Configuring your own MySQL cluster (with replication in multi regions) will be time consuming, costly, and require expert advice to help setup and maintain. Having said that it can be more reliable than the current RDS solution (only if you've done it properly) as it could survive a whole region failure.
If you really need 100% uptime then rolling your own solution is an option you should look at. Do you have the money, time and resources to do so? Can you afford to invest the thousands and thousands of dollars or would it be cheaper to possibly have a little bit of down time?
RDS has suffered issues before (as recently as 2012). Interestingly the following site reports that this risk could be greatly minimised by using the "Point-in-Time Restore option"...
http://www.networkworld.com/news/2012/102312-amazon-outage-263617.html
Like with the EBS issue, AWS reminded customers that if they enabled
Point-in-Time Restore option, then they could launch a new database
instances using a backup of the impacted database in another
availability zone.
Another option could be to simply make sure you have access to your backups. For example if you have daily backups you might send those to S3 for easy access (or maybe outside Amazon once a week if you're paranoid). In the event of an EBS/RDS failure you might be able to create a new RDS instance and restore it quicker from S3 in the case that RDS has some serious issues. This solution assumes you're okay with a few hours of downtime in favor of not having to do lots of work engineering some crazy cross region solution.
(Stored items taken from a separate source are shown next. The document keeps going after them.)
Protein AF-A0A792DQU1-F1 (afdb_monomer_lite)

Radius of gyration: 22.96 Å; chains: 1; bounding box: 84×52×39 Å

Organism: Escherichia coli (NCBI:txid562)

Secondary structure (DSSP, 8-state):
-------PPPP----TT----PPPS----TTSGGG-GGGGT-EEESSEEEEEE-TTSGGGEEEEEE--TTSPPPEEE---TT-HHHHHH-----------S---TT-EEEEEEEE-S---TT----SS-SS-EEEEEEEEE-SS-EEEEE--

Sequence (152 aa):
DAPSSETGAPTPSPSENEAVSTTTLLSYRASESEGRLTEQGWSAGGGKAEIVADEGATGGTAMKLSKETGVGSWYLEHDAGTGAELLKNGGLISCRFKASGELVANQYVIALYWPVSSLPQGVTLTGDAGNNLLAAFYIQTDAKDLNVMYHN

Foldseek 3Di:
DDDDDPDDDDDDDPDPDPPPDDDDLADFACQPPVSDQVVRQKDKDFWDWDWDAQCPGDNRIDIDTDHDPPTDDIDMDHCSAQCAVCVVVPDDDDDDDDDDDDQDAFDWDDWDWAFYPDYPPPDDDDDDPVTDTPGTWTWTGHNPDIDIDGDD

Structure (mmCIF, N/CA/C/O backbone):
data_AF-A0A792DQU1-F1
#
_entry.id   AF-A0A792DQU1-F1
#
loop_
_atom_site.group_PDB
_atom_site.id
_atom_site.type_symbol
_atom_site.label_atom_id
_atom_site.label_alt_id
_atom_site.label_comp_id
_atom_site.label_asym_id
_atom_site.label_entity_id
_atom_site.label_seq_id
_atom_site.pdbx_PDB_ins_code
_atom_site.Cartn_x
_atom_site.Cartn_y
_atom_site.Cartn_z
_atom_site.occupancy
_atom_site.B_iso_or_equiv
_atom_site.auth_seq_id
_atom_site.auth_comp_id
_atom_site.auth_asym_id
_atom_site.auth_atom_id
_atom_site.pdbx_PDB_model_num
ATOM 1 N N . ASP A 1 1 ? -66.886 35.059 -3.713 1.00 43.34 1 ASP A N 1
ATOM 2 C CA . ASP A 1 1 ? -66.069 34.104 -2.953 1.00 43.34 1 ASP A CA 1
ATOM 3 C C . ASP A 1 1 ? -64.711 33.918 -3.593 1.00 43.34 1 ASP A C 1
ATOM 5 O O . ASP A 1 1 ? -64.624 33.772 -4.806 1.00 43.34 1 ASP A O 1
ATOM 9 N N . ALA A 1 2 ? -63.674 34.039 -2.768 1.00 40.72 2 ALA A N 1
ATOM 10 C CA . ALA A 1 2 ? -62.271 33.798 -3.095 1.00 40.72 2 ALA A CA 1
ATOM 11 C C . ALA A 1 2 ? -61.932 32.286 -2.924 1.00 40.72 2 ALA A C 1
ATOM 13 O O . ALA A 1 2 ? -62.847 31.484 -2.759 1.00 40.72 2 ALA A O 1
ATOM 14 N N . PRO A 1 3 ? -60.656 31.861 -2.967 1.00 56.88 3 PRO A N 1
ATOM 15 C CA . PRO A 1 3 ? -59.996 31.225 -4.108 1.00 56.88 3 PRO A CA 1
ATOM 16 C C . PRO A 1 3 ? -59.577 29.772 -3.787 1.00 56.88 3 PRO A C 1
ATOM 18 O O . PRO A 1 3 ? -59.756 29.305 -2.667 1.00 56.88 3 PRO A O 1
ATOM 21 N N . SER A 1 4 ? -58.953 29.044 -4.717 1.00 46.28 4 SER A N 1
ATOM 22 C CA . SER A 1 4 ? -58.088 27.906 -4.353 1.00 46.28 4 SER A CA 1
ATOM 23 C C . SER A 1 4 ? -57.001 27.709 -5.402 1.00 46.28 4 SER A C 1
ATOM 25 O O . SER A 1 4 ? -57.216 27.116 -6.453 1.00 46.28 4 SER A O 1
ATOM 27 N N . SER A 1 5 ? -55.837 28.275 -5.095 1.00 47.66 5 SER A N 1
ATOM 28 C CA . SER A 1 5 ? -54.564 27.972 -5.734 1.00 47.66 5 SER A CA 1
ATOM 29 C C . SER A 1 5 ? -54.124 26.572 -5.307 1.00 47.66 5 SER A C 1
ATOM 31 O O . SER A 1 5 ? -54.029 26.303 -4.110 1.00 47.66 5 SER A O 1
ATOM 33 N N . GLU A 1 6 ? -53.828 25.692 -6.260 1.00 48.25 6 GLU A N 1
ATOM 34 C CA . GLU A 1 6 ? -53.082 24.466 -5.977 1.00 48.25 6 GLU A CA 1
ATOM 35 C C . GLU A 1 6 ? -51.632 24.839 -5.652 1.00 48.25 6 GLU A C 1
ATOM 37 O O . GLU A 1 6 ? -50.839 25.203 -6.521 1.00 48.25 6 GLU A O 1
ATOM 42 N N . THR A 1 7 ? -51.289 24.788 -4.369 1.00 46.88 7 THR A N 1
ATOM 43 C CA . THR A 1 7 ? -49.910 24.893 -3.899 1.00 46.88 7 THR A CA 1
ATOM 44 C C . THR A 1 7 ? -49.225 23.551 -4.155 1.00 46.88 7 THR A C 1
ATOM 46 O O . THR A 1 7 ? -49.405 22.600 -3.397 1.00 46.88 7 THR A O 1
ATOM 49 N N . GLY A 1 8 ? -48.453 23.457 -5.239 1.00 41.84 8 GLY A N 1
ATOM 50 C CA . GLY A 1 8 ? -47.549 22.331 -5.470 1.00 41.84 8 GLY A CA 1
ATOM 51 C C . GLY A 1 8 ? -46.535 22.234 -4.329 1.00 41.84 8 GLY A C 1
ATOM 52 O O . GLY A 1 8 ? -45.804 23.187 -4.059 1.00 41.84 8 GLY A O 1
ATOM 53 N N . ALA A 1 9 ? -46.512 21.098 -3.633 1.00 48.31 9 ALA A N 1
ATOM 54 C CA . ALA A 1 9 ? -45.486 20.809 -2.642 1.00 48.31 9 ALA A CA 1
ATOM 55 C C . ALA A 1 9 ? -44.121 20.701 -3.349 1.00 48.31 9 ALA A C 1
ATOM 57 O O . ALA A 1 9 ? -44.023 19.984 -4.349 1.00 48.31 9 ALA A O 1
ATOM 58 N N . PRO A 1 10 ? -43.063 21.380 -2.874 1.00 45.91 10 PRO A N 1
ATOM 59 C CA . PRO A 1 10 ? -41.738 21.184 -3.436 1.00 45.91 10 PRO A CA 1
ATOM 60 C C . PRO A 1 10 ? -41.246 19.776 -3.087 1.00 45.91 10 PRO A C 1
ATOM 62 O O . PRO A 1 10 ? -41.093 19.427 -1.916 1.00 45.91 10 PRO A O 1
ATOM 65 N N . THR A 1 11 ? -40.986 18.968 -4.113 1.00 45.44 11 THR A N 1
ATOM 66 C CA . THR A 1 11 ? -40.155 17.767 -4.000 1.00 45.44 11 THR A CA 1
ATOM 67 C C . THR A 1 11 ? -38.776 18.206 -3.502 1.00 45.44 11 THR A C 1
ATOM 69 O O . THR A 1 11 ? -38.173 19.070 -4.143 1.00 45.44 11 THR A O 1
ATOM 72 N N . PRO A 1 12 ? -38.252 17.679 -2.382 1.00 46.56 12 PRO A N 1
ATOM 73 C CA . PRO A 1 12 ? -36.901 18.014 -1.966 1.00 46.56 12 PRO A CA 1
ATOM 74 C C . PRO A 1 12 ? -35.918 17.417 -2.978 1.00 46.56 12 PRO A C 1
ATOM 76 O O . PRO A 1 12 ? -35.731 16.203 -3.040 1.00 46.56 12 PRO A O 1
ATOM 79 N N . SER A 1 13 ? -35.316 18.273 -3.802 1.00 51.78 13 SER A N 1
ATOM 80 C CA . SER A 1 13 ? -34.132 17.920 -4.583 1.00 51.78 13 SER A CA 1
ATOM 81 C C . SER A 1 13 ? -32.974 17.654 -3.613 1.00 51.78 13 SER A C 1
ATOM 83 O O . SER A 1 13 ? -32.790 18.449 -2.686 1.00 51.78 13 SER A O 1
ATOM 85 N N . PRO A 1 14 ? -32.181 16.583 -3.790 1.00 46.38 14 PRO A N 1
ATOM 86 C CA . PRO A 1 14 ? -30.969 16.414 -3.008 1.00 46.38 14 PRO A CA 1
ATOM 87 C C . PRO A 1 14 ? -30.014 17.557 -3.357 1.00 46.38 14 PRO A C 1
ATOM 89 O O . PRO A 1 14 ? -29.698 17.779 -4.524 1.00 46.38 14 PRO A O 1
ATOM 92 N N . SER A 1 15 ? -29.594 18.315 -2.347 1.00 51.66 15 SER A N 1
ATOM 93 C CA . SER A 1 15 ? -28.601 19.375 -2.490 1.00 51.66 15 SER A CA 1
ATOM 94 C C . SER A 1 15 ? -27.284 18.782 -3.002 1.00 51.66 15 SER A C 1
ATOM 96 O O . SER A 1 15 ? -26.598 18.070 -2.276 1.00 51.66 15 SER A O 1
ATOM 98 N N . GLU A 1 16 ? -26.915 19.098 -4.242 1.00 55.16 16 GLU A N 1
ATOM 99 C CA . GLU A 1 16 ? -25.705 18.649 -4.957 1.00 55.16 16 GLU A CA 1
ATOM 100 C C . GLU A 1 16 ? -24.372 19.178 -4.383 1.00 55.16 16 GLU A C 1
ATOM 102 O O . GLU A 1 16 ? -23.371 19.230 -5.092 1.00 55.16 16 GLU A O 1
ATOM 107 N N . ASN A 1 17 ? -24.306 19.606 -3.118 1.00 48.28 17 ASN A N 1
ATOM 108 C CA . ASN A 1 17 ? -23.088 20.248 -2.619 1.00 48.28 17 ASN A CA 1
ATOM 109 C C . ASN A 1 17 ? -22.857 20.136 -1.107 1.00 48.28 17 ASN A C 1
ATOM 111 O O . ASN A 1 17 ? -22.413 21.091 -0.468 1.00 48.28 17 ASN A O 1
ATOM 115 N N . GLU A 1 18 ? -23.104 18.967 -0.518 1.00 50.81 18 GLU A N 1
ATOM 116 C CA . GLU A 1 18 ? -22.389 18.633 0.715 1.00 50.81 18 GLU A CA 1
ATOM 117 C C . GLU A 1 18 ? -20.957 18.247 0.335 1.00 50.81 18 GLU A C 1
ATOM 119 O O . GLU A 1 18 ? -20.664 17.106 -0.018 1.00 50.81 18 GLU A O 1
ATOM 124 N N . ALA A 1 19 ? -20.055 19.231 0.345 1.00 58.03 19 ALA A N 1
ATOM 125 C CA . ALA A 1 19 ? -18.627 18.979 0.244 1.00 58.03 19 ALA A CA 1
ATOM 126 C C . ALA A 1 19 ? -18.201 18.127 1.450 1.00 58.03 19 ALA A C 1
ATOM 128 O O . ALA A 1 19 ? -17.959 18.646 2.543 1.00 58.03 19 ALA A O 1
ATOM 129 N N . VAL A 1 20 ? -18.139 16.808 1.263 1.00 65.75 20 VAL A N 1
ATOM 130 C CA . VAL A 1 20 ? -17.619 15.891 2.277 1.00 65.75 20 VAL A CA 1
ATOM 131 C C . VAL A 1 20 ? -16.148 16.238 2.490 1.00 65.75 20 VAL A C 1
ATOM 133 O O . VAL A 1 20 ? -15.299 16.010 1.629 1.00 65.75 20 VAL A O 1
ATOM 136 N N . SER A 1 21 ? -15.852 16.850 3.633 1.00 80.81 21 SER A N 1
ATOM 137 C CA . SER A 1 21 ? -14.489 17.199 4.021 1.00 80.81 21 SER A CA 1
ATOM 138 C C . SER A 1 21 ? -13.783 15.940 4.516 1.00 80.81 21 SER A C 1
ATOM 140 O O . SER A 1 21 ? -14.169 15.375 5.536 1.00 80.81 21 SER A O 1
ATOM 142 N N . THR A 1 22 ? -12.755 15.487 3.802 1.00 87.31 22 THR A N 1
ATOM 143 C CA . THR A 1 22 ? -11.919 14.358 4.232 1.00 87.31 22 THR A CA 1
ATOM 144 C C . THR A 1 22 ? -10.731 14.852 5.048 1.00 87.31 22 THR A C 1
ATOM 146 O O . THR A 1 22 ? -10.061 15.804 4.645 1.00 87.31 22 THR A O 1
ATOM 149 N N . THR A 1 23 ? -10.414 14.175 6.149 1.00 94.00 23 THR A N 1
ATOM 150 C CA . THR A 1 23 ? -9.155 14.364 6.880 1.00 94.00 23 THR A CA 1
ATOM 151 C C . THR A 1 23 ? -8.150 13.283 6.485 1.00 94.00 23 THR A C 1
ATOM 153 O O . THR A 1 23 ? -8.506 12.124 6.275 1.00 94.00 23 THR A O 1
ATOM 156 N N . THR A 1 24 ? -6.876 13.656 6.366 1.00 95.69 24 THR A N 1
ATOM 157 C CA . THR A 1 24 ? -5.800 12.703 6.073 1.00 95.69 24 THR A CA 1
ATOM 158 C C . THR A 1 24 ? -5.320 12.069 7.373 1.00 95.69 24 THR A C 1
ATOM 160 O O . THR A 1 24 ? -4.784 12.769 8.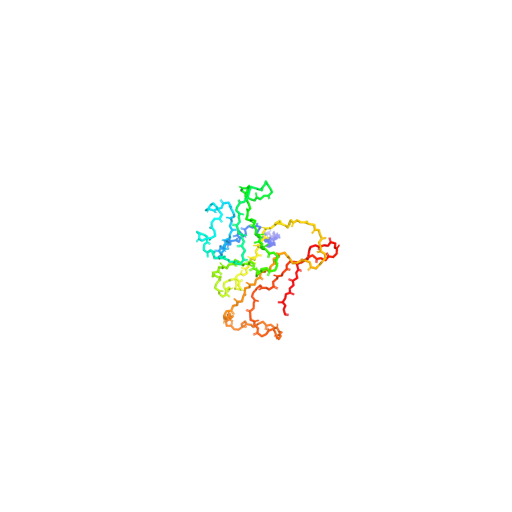227 1.00 95.69 24 THR A O 1
ATOM 163 N N . LEU A 1 25 ? -5.489 10.752 7.513 1.00 96.75 25 LEU A N 1
ATOM 164 C CA . LEU A 1 25 ? -4.916 9.992 8.631 1.00 96.75 25 LEU A CA 1
ATOM 165 C C . LEU A 1 25 ? -3.397 9.832 8.477 1.00 96.75 25 LEU A C 1
ATOM 167 O O . LEU A 1 25 ? -2.644 10.090 9.407 1.00 96.75 25 LEU A O 1
ATOM 171 N N . LEU A 1 26 ? -2.962 9.417 7.288 1.00 97.19 26 LEU A N 1
ATOM 172 C CA . LEU A 1 26 ? -1.561 9.300 6.896 1.00 97.19 26 LEU A CA 1
ATOM 173 C C . LEU A 1 26 ? -1.447 9.440 5.378 1.00 97.19 26 LEU A C 1
ATOM 175 O O . LEU A 1 26 ? -2.390 9.137 4.641 1.00 97.19 26 LEU A O 1
ATOM 179 N N . SER A 1 27 ? -0.289 9.884 4.904 1.00 97.56 27 SER A N 1
ATOM 180 C CA . SER A 1 27 ? 0.015 9.952 3.477 1.00 97.56 27 SER A CA 1
ATOM 181 C C . SER A 1 27 ? 1.509 9.838 3.232 1.00 97.56 27 SER A C 1
ATOM 183 O O . SER A 1 27 ? 2.313 10.229 4.071 1.00 97.56 27 SER A O 1
ATOM 185 N N . TYR A 1 28 ? 1.868 9.346 2.051 1.00 98.31 28 TYR A N 1
ATOM 186 C CA . TYR A 1 28 ? 3.202 9.498 1.489 1.00 98.31 28 TYR A CA 1
ATOM 187 C C . TYR A 1 28 ? 3.092 10.132 0.103 1.00 98.31 28 TYR A C 1
ATOM 189 O O . TYR A 1 28 ? 2.278 9.693 -0.718 1.00 98.31 28 TYR A O 1
ATOM 197 N N . ARG A 1 29 ? 3.922 11.136 -0.178 1.00 97.88 29 ARG A N 1
ATOM 198 C CA . ARG A 1 29 ? 4.043 11.775 -1.493 1.00 97.88 29 ARG A CA 1
ATOM 199 C C . ARG A 1 29 ? 5.513 11.968 -1.841 1.00 97.88 29 ARG A C 1
ATOM 201 O O . ARG A 1 29 ? 6.243 12.654 -1.134 1.00 97.88 29 ARG A O 1
ATOM 208 N N . ALA A 1 30 ? 5.935 11.419 -2.979 1.00 97.56 30 ALA A N 1
ATOM 209 C CA . ALA A 1 30 ? 7.315 11.540 -3.460 1.00 97.56 30 ALA A CA 1
ATOM 210 C C . ALA A 1 30 ? 7.729 12.991 -3.781 1.00 97.56 30 ALA A C 1
ATOM 212 O O . ALA A 1 30 ? 8.916 13.304 -3.806 1.00 97.56 30 ALA A O 1
ATOM 213 N N . SER A 1 31 ? 6.760 13.878 -4.022 1.00 96.06 31 SER A N 1
ATOM 214 C CA . SER A 1 31 ? 6.982 15.303 -4.282 1.00 96.06 31 SER A CA 1
ATOM 215 C C . SER A 1 31 ? 7.082 16.159 -3.013 1.00 96.06 31 SER A C 1
ATOM 217 O O . SER A 1 31 ? 7.435 17.331 -3.103 1.00 96.06 31 SER A O 1
ATOM 219 N N . GLU A 1 32 ? 6.729 15.621 -1.843 1.00 97.06 32 GLU A N 1
ATOM 220 C CA . GLU A 1 32 ? 6.776 16.340 -0.564 1.00 97.06 32 GLU A CA 1
ATOM 221 C C . GLU A 1 32 ? 8.051 15.973 0.195 1.00 97.06 32 GLU A C 1
ATOM 223 O O . GLU A 1 32 ? 8.492 14.826 0.139 1.00 97.06 32 GLU A O 1
ATOM 228 N N . SER A 1 33 ? 8.660 16.936 0.896 1.00 96.75 33 SER A N 1
ATOM 229 C CA . SER A 1 33 ? 9.875 16.701 1.697 1.00 96.75 33 SER A CA 1
ATOM 230 C C . SER A 1 33 ? 10.989 15.977 0.927 1.00 96.75 33 SER A C 1
ATOM 232 O O . SER A 1 33 ? 11.638 15.077 1.454 1.00 96.75 33 SER A O 1
ATOM 234 N N . GLU A 1 34 ? 11.155 16.294 -0.363 1.00 95.81 34 GLU A N 1
ATOM 235 C CA . GLU A 1 34 ? 12.109 15.616 -1.261 1.00 95.81 34 GLU A CA 1
ATOM 236 C C . GLU A 1 34 ? 11.931 14.080 -1.289 1.00 95.81 34 GLU A C 1
ATOM 238 O O . GLU A 1 34 ? 12.882 13.325 -1.476 1.00 95.81 34 GLU A O 1
ATOM 243 N N . GLY A 1 35 ? 10.706 13.602 -1.045 1.00 96.56 35 GLY A N 1
ATOM 244 C CA . GLY A 1 35 ? 10.342 12.189 -0.965 1.00 96.56 35 GLY A CA 1
ATOM 245 C C . GLY A 1 35 ? 10.874 11.457 0.271 1.00 96.56 35 GLY A C 1
ATOM 246 O O . GLY A 1 35 ? 10.786 10.225 0.333 1.00 96.56 35 GLY A O 1
ATOM 247 N N . ARG A 1 36 ? 11.416 12.178 1.260 1.00 97.44 36 ARG A N 1
ATOM 248 C CA . ARG A 1 36 ? 12.013 11.602 2.470 1.00 97.44 36 ARG A CA 1
ATOM 249 C C . ARG A 1 36 ? 10.941 10.997 3.372 1.00 97.44 36 ARG A C 1
ATOM 251 O O . ARG A 1 36 ? 10.187 11.704 4.034 1.00 97.44 36 ARG A O 1
ATOM 258 N N . LEU A 1 37 ? 10.938 9.667 3.439 1.00 98.06 37 LEU A N 1
ATOM 259 C CA . LEU A 1 37 ? 10.001 8.863 4.232 1.00 98.06 37 LEU A CA 1
ATOM 260 C C . LEU A 1 37 ? 9.917 9.314 5.697 1.00 98.06 37 LEU A C 1
ATOM 262 O O . LEU A 1 37 ? 8.821 9.542 6.202 1.00 98.06 37 LEU A O 1
ATOM 266 N N . THR A 1 38 ? 11.061 9.518 6.355 1.00 97.44 38 THR A N 1
ATOM 267 C CA . THR A 1 38 ? 11.107 9.851 7.787 1.00 97.44 38 THR A CA 1
ATOM 268 C C . THR A 1 38 ? 10.516 11.219 8.117 1.00 97.44 38 THR A C 1
ATOM 270 O O . THR A 1 38 ? 9.956 11.388 9.195 1.00 97.44 38 THR A O 1
ATOM 273 N N 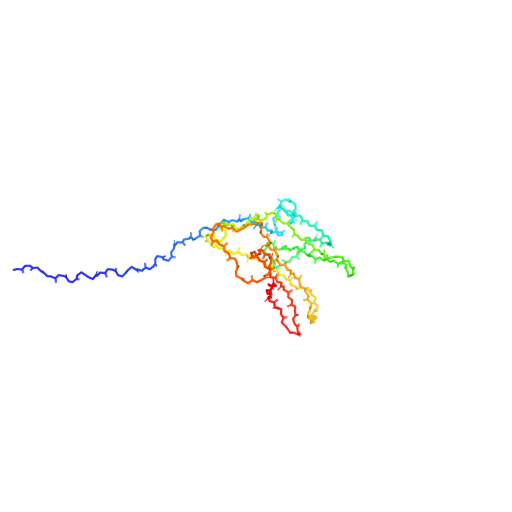. GLU A 1 39 ? 10.585 12.187 7.200 1.00 97.94 39 GLU A N 1
ATOM 274 C CA . GLU A 1 39 ? 9.958 13.504 7.388 1.00 97.94 39 GLU A CA 1
ATOM 275 C C . GLU A 1 39 ? 8.437 13.454 7.230 1.00 97.94 39 GLU A C 1
ATOM 277 O O . GLU A 1 39 ? 7.734 14.324 7.736 1.00 97.94 39 GLU A O 1
ATOM 282 N N . GLN A 1 40 ? 7.933 12.410 6.571 1.00 98.12 40 GLN A N 1
ATOM 283 C CA . GLN A 1 40 ? 6.509 12.139 6.392 1.00 98.12 40 GLN A CA 1
ATOM 284 C C . GLN A 1 40 ? 5.992 11.074 7.377 1.00 98.12 40 GLN A C 1
ATOM 286 O O . GLN A 1 40 ? 4.893 10.564 7.192 1.00 98.12 40 GLN A O 1
ATOM 291 N N . GLY A 1 41 ? 6.775 10.715 8.404 1.00 98.06 41 GLY A N 1
ATOM 292 C CA . GLY A 1 41 ? 6.371 9.770 9.455 1.00 98.06 41 GLY A CA 1
ATOM 293 C C . GLY A 1 41 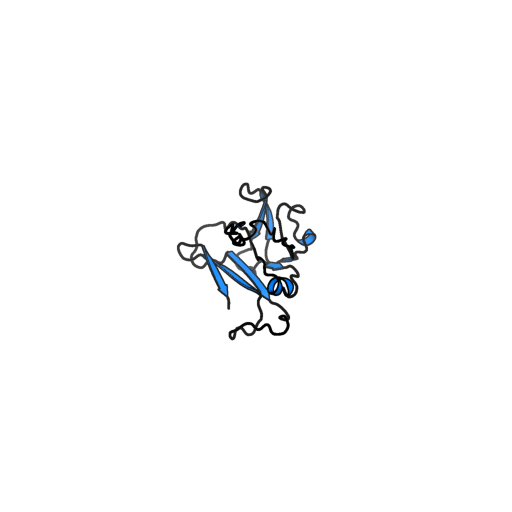? 6.534 8.284 9.114 1.00 98.06 41 GLY A C 1
ATOM 294 O O . GLY A 1 41 ? 6.128 7.434 9.902 1.00 98.06 41 GLY A O 1
ATOM 295 N N . TRP A 1 42 ? 7.144 7.953 7.973 1.00 98.50 42 TRP A N 1
ATOM 296 C CA . TRP A 1 42 ? 7.339 6.571 7.530 1.00 98.50 42 TRP A CA 1
ATOM 297 C C . TRP A 1 42 ? 8.715 6.020 7.911 1.00 98.50 42 TRP A C 1
ATOM 299 O O . TRP A 1 42 ? 9.732 6.719 7.839 1.00 98.50 42 TRP A O 1
ATOM 309 N N . SER A 1 43 ? 8.764 4.728 8.226 1.00 97.62 43 SER A N 1
ATOM 310 C CA . SER A 1 43 ? 9.991 3.934 8.310 1.00 97.62 43 SER A CA 1
ATOM 311 C C . SER A 1 43 ? 10.069 2.942 7.143 1.00 97.62 43 SER A C 1
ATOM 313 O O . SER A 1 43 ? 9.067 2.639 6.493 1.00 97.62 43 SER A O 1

Finally, depending on your application it might be cheaper to try and take advantage of an non-relational database. I know you've stated that you need a relational DB, however re-engineering some or all of your application to use a non-relational DB may be easier & cheaper then rolling your own MySQL across multi-regions (non-relational also give you other benefits around scale etc). This solution isn't for everyone, and may be in the too hard basket for you (however future projects might be easier to implement this way!).